▶ **Work instruction**: Each line in the records below that has the word "Thermotoga" should be copied.

Dataset items:
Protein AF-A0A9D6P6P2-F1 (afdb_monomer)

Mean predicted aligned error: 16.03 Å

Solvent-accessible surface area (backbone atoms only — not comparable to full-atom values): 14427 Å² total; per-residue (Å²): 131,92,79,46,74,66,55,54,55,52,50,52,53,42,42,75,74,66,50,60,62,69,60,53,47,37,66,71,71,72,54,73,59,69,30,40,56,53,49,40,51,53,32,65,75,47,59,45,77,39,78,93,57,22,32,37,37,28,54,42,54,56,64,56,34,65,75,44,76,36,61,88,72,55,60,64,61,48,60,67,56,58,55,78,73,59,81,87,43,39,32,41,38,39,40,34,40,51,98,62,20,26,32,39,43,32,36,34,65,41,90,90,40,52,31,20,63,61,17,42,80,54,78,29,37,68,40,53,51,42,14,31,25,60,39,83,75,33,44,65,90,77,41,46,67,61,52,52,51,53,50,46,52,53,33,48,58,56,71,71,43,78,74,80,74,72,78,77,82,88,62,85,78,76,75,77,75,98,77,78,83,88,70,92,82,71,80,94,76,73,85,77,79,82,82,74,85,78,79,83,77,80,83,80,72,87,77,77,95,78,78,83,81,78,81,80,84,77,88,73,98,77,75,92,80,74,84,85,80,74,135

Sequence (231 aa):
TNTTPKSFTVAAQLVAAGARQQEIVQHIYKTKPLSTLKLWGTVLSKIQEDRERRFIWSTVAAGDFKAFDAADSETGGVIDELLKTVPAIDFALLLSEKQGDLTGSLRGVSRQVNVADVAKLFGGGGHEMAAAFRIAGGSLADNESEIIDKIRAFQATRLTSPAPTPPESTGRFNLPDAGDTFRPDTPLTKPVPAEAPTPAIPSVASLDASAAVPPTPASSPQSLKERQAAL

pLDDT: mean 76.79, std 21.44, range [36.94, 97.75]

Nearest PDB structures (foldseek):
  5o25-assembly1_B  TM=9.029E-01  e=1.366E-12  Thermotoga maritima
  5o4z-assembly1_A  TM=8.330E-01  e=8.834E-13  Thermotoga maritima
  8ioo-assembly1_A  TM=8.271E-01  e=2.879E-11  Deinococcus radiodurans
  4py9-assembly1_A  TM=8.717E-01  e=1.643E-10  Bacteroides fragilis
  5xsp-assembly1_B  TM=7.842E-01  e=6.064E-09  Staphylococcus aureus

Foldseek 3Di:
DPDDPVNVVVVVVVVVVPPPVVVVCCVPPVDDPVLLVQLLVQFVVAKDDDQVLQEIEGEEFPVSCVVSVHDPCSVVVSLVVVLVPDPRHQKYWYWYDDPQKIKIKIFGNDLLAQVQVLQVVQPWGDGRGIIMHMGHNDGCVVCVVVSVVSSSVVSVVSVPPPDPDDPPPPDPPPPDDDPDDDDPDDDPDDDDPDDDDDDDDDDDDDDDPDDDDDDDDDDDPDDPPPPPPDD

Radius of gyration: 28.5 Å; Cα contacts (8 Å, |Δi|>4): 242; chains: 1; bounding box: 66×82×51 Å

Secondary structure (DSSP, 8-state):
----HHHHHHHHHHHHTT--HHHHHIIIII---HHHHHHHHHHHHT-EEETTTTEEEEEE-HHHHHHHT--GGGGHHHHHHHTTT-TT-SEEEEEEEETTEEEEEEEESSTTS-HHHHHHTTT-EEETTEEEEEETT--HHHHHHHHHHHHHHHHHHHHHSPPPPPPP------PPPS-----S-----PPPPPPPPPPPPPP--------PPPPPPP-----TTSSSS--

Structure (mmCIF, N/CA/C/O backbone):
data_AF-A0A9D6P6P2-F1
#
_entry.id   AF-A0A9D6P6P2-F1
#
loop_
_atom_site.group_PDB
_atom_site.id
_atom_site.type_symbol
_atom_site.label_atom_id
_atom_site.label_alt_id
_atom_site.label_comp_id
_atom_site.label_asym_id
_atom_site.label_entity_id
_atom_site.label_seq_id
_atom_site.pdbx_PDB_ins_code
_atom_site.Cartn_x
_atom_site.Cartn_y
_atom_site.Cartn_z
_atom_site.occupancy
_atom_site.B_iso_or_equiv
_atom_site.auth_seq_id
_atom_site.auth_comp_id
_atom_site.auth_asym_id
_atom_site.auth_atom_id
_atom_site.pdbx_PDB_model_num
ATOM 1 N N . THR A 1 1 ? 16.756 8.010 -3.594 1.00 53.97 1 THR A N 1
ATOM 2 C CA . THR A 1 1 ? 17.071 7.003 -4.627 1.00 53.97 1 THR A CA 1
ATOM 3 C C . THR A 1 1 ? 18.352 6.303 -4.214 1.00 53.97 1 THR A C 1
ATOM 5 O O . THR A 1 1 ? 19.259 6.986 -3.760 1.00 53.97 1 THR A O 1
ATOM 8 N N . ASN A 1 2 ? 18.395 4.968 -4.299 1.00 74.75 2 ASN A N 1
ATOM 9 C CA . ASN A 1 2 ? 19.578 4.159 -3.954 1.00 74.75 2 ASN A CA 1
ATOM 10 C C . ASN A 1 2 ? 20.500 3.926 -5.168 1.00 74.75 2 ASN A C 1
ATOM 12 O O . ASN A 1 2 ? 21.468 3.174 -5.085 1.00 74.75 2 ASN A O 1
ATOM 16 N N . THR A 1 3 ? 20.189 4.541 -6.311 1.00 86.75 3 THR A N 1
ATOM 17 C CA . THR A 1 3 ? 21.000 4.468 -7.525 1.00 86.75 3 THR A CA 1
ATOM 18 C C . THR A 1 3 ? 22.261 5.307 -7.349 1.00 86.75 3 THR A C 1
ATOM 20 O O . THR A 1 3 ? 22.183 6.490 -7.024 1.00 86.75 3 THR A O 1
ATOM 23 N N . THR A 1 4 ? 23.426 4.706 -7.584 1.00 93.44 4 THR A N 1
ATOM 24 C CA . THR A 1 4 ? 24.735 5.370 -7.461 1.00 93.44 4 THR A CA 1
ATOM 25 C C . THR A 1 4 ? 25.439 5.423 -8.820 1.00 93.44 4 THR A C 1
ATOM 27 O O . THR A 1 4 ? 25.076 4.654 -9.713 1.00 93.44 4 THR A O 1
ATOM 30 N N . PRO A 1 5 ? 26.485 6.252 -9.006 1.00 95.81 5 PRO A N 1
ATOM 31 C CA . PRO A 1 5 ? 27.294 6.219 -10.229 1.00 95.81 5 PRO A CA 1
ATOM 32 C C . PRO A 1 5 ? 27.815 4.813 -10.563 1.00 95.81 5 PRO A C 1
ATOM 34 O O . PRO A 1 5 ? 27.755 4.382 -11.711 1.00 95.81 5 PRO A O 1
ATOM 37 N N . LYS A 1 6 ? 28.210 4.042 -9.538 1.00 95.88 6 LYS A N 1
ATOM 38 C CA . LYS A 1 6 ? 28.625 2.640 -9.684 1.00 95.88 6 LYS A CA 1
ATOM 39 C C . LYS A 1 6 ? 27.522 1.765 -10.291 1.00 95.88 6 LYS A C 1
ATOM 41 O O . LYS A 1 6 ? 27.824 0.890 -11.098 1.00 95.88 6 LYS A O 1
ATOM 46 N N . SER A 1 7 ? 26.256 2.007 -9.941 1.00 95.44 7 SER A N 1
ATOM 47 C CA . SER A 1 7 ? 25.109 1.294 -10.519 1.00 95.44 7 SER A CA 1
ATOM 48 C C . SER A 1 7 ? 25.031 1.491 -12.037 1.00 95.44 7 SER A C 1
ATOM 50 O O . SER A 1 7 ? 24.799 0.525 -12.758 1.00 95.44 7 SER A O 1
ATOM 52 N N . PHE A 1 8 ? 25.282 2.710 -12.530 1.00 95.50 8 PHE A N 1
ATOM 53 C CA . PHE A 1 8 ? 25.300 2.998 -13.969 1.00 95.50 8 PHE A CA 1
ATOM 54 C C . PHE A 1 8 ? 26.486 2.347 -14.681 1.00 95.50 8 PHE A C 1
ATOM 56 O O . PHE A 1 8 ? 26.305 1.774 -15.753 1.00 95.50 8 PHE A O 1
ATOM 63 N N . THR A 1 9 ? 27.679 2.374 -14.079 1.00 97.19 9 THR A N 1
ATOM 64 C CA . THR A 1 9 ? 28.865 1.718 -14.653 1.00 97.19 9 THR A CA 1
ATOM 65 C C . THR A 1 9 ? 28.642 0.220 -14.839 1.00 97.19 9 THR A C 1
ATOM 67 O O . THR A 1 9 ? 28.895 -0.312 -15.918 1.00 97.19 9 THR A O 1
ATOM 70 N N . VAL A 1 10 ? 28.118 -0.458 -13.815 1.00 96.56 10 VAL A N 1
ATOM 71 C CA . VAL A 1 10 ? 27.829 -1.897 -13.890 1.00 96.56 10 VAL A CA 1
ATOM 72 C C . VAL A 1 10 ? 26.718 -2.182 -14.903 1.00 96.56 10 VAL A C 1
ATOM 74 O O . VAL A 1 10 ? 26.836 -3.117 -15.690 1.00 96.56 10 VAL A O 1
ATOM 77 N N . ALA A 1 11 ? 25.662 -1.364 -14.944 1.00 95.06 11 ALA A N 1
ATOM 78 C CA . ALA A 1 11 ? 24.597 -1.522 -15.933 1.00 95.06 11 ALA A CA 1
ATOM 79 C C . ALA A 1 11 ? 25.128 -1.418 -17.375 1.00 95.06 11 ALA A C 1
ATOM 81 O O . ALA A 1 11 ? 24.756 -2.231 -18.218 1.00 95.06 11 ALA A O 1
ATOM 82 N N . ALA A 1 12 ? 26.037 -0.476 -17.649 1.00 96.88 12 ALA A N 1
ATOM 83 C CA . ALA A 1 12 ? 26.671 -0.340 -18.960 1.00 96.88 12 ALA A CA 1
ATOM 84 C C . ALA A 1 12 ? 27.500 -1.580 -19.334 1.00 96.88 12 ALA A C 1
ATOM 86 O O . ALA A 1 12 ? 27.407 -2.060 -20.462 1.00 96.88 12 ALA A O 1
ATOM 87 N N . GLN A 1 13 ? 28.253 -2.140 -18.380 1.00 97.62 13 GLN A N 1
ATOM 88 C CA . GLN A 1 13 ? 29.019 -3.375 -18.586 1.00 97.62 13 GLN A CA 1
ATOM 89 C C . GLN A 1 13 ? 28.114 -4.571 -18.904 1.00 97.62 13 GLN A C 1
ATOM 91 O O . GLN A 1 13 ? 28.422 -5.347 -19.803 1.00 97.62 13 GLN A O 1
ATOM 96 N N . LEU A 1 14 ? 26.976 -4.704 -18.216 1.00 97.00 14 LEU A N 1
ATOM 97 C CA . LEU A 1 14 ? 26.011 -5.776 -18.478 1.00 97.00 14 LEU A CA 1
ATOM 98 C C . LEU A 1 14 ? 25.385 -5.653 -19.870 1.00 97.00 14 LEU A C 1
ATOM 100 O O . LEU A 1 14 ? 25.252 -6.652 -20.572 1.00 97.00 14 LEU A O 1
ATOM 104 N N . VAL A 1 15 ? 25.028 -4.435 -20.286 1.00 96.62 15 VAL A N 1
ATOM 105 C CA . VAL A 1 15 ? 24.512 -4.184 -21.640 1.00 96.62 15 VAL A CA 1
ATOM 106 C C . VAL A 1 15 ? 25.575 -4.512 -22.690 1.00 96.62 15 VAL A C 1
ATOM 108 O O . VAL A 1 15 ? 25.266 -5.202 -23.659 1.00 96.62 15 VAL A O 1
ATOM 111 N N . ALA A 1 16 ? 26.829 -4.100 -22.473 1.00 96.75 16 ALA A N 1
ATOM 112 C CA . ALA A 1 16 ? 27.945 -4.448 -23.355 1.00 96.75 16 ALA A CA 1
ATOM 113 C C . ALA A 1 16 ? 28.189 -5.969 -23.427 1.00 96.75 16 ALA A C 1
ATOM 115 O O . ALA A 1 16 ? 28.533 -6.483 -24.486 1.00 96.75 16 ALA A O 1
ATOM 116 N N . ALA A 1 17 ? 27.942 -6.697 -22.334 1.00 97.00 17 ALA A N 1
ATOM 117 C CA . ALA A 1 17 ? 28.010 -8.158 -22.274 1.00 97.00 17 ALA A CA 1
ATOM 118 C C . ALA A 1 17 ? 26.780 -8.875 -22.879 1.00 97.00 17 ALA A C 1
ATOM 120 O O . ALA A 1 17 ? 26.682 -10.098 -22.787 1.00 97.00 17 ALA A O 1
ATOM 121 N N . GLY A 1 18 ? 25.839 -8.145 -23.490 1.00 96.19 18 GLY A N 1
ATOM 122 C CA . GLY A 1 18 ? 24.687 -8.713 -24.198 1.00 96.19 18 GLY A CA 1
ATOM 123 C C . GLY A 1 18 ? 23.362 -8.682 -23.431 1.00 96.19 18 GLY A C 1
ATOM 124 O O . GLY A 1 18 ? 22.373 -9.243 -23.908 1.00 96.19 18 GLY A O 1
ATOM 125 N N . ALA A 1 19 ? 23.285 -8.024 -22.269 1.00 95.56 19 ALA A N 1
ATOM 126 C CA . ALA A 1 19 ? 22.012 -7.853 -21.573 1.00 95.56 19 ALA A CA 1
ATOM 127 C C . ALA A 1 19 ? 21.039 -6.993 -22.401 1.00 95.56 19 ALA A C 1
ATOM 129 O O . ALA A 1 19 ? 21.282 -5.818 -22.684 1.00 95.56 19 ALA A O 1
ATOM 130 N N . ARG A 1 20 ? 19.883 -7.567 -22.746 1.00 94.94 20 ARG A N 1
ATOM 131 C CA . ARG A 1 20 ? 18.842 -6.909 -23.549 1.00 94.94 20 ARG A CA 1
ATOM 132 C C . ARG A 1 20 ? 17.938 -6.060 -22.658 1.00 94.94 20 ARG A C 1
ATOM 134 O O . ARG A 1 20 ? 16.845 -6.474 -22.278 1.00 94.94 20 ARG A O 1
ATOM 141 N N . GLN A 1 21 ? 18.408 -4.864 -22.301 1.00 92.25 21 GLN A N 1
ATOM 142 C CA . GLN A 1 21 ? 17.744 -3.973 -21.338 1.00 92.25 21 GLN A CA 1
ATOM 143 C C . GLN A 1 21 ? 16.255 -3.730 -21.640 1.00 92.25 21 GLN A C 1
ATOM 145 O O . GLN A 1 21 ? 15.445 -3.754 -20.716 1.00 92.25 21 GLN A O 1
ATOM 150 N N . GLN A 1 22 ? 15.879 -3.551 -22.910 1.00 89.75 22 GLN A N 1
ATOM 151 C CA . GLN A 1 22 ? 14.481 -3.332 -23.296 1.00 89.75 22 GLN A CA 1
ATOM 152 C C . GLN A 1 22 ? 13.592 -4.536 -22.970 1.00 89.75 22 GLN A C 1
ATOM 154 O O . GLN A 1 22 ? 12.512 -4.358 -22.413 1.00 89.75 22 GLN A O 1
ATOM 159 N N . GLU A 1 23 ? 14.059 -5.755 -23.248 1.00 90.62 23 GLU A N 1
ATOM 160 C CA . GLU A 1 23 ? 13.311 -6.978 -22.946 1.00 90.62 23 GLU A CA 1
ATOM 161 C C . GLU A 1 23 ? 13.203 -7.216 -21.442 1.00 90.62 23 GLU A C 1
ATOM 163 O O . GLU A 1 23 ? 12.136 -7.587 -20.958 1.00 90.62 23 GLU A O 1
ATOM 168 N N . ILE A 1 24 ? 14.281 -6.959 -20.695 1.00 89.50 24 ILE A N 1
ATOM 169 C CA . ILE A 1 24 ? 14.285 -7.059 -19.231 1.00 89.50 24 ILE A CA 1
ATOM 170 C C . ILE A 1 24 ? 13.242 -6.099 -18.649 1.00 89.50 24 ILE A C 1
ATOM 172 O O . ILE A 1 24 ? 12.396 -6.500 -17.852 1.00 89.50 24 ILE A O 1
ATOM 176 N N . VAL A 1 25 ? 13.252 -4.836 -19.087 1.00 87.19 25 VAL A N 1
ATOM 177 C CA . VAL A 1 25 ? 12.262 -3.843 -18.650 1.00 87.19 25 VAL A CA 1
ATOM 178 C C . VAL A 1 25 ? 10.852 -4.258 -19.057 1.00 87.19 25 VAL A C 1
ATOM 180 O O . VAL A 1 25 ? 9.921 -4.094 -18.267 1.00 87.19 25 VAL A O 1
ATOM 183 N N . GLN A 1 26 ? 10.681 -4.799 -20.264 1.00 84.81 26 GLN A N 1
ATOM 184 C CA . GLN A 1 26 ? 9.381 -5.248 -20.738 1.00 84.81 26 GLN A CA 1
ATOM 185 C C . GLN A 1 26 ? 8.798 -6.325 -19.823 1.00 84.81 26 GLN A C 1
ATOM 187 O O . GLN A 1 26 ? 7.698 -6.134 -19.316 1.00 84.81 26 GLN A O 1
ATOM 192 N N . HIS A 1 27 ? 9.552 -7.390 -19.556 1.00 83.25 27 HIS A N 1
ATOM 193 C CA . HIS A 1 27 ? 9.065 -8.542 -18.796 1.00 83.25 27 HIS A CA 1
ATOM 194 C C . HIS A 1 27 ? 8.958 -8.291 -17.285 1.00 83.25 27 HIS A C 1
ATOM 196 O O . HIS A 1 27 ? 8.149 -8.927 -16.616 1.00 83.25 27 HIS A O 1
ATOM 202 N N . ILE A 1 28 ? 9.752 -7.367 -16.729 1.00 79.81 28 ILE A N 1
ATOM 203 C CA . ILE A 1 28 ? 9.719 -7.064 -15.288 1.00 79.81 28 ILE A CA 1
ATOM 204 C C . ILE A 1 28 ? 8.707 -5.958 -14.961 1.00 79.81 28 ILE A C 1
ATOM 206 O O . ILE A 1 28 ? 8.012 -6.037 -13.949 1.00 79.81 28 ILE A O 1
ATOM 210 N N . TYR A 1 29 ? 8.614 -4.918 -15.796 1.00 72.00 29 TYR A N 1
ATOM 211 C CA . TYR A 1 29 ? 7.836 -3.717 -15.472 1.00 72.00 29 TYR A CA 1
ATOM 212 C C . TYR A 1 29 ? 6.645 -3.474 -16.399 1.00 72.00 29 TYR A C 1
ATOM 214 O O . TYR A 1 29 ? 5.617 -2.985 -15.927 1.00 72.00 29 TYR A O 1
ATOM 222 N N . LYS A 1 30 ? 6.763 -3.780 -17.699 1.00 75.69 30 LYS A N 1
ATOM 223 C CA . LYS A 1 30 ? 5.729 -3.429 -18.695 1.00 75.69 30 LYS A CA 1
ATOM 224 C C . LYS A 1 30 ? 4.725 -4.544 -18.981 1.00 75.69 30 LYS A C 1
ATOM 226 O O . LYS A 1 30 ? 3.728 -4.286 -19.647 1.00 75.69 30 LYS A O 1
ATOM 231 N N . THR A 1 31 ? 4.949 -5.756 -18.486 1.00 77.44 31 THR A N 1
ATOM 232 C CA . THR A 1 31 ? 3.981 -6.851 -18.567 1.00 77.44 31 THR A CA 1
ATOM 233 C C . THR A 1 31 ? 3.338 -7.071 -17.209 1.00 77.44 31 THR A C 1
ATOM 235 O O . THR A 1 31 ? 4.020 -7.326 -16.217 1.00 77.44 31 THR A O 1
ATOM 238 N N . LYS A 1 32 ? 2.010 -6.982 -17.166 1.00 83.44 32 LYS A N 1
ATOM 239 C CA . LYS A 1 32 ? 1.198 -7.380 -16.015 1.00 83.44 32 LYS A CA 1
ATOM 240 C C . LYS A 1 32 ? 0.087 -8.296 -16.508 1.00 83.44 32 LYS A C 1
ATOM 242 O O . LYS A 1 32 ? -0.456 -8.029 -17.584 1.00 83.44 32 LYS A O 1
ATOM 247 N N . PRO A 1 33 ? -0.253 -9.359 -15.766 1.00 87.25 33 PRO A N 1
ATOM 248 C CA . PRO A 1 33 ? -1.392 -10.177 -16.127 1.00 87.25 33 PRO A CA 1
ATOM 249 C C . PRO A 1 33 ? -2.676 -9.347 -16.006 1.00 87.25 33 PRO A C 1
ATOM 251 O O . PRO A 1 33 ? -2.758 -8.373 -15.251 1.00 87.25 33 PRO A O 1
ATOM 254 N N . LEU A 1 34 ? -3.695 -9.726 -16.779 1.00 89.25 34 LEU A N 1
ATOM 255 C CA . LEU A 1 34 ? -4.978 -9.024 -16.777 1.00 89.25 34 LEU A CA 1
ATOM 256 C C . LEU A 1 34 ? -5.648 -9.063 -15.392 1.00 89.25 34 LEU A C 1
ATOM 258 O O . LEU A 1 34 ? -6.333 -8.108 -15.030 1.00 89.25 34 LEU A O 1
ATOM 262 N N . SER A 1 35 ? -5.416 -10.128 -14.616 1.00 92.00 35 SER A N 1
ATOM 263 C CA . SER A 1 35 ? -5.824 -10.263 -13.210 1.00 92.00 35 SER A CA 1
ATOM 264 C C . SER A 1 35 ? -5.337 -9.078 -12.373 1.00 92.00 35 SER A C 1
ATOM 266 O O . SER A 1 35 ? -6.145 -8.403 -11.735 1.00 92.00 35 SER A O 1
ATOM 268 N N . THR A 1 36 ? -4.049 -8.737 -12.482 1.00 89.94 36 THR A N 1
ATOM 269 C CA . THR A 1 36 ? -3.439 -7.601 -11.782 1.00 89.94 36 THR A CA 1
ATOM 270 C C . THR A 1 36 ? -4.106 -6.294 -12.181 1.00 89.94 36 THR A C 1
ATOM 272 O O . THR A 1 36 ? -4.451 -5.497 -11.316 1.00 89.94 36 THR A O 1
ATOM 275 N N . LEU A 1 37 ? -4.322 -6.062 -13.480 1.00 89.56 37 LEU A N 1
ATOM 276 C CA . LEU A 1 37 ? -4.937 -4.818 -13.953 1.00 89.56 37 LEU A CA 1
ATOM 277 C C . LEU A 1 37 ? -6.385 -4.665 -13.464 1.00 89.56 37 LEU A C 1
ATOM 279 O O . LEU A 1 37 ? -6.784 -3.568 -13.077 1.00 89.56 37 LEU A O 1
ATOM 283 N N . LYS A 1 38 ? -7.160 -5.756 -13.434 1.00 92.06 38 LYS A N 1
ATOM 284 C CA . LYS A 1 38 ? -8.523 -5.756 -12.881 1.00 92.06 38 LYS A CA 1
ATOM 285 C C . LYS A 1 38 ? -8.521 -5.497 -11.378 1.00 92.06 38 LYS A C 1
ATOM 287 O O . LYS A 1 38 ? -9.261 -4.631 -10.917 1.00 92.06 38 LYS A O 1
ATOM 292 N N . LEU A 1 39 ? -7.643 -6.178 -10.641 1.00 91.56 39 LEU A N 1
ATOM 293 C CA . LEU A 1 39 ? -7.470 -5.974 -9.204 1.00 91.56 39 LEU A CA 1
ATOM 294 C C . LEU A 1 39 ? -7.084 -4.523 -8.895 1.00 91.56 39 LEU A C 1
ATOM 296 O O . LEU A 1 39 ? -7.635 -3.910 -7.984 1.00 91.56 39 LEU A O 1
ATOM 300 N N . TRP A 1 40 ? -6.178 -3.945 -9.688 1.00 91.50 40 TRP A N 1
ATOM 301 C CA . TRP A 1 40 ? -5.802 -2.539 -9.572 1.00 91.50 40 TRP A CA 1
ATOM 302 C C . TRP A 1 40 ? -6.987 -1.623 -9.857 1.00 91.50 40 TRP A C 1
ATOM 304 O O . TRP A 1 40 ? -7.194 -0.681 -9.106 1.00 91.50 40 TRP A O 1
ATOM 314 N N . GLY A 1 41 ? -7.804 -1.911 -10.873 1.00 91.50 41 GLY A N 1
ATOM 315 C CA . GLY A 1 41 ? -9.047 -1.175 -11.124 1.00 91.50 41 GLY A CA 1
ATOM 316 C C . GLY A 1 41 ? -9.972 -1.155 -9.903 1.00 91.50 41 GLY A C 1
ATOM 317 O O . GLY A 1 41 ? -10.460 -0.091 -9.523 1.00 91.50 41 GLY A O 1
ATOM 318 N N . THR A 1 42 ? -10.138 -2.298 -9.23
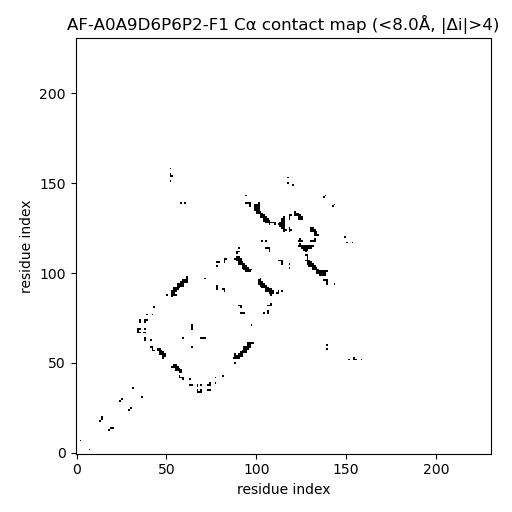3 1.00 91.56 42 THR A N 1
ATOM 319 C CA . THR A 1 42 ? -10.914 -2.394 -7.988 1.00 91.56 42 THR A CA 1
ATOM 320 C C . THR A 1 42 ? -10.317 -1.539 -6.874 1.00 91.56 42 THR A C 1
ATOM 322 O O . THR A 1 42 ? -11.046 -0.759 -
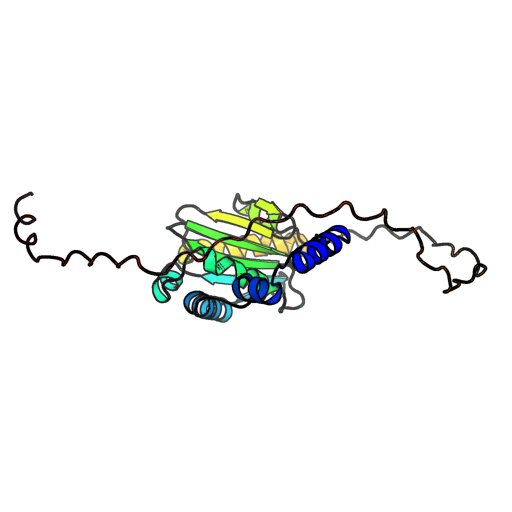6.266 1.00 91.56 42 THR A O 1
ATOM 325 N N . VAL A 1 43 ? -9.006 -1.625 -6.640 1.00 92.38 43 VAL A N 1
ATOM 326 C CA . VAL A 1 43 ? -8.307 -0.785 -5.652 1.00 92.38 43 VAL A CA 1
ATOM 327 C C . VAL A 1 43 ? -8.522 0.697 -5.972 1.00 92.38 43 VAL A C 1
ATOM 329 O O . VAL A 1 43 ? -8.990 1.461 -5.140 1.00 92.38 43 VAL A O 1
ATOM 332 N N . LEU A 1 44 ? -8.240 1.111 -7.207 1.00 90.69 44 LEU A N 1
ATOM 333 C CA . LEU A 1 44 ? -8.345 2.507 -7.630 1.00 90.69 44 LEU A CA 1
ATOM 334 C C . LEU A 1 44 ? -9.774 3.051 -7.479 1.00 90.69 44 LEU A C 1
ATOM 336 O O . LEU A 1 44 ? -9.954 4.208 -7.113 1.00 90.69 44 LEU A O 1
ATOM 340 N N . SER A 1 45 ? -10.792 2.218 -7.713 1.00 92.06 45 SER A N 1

▶ **Answer section**:
  5o25-assembly1_B  TM=9.029E-01  e=1.366E-12  Thermotoga maritima
  5o4z-assembly1_A  TM=8.330E-01  e=8.834E-13  Thermotoga maritima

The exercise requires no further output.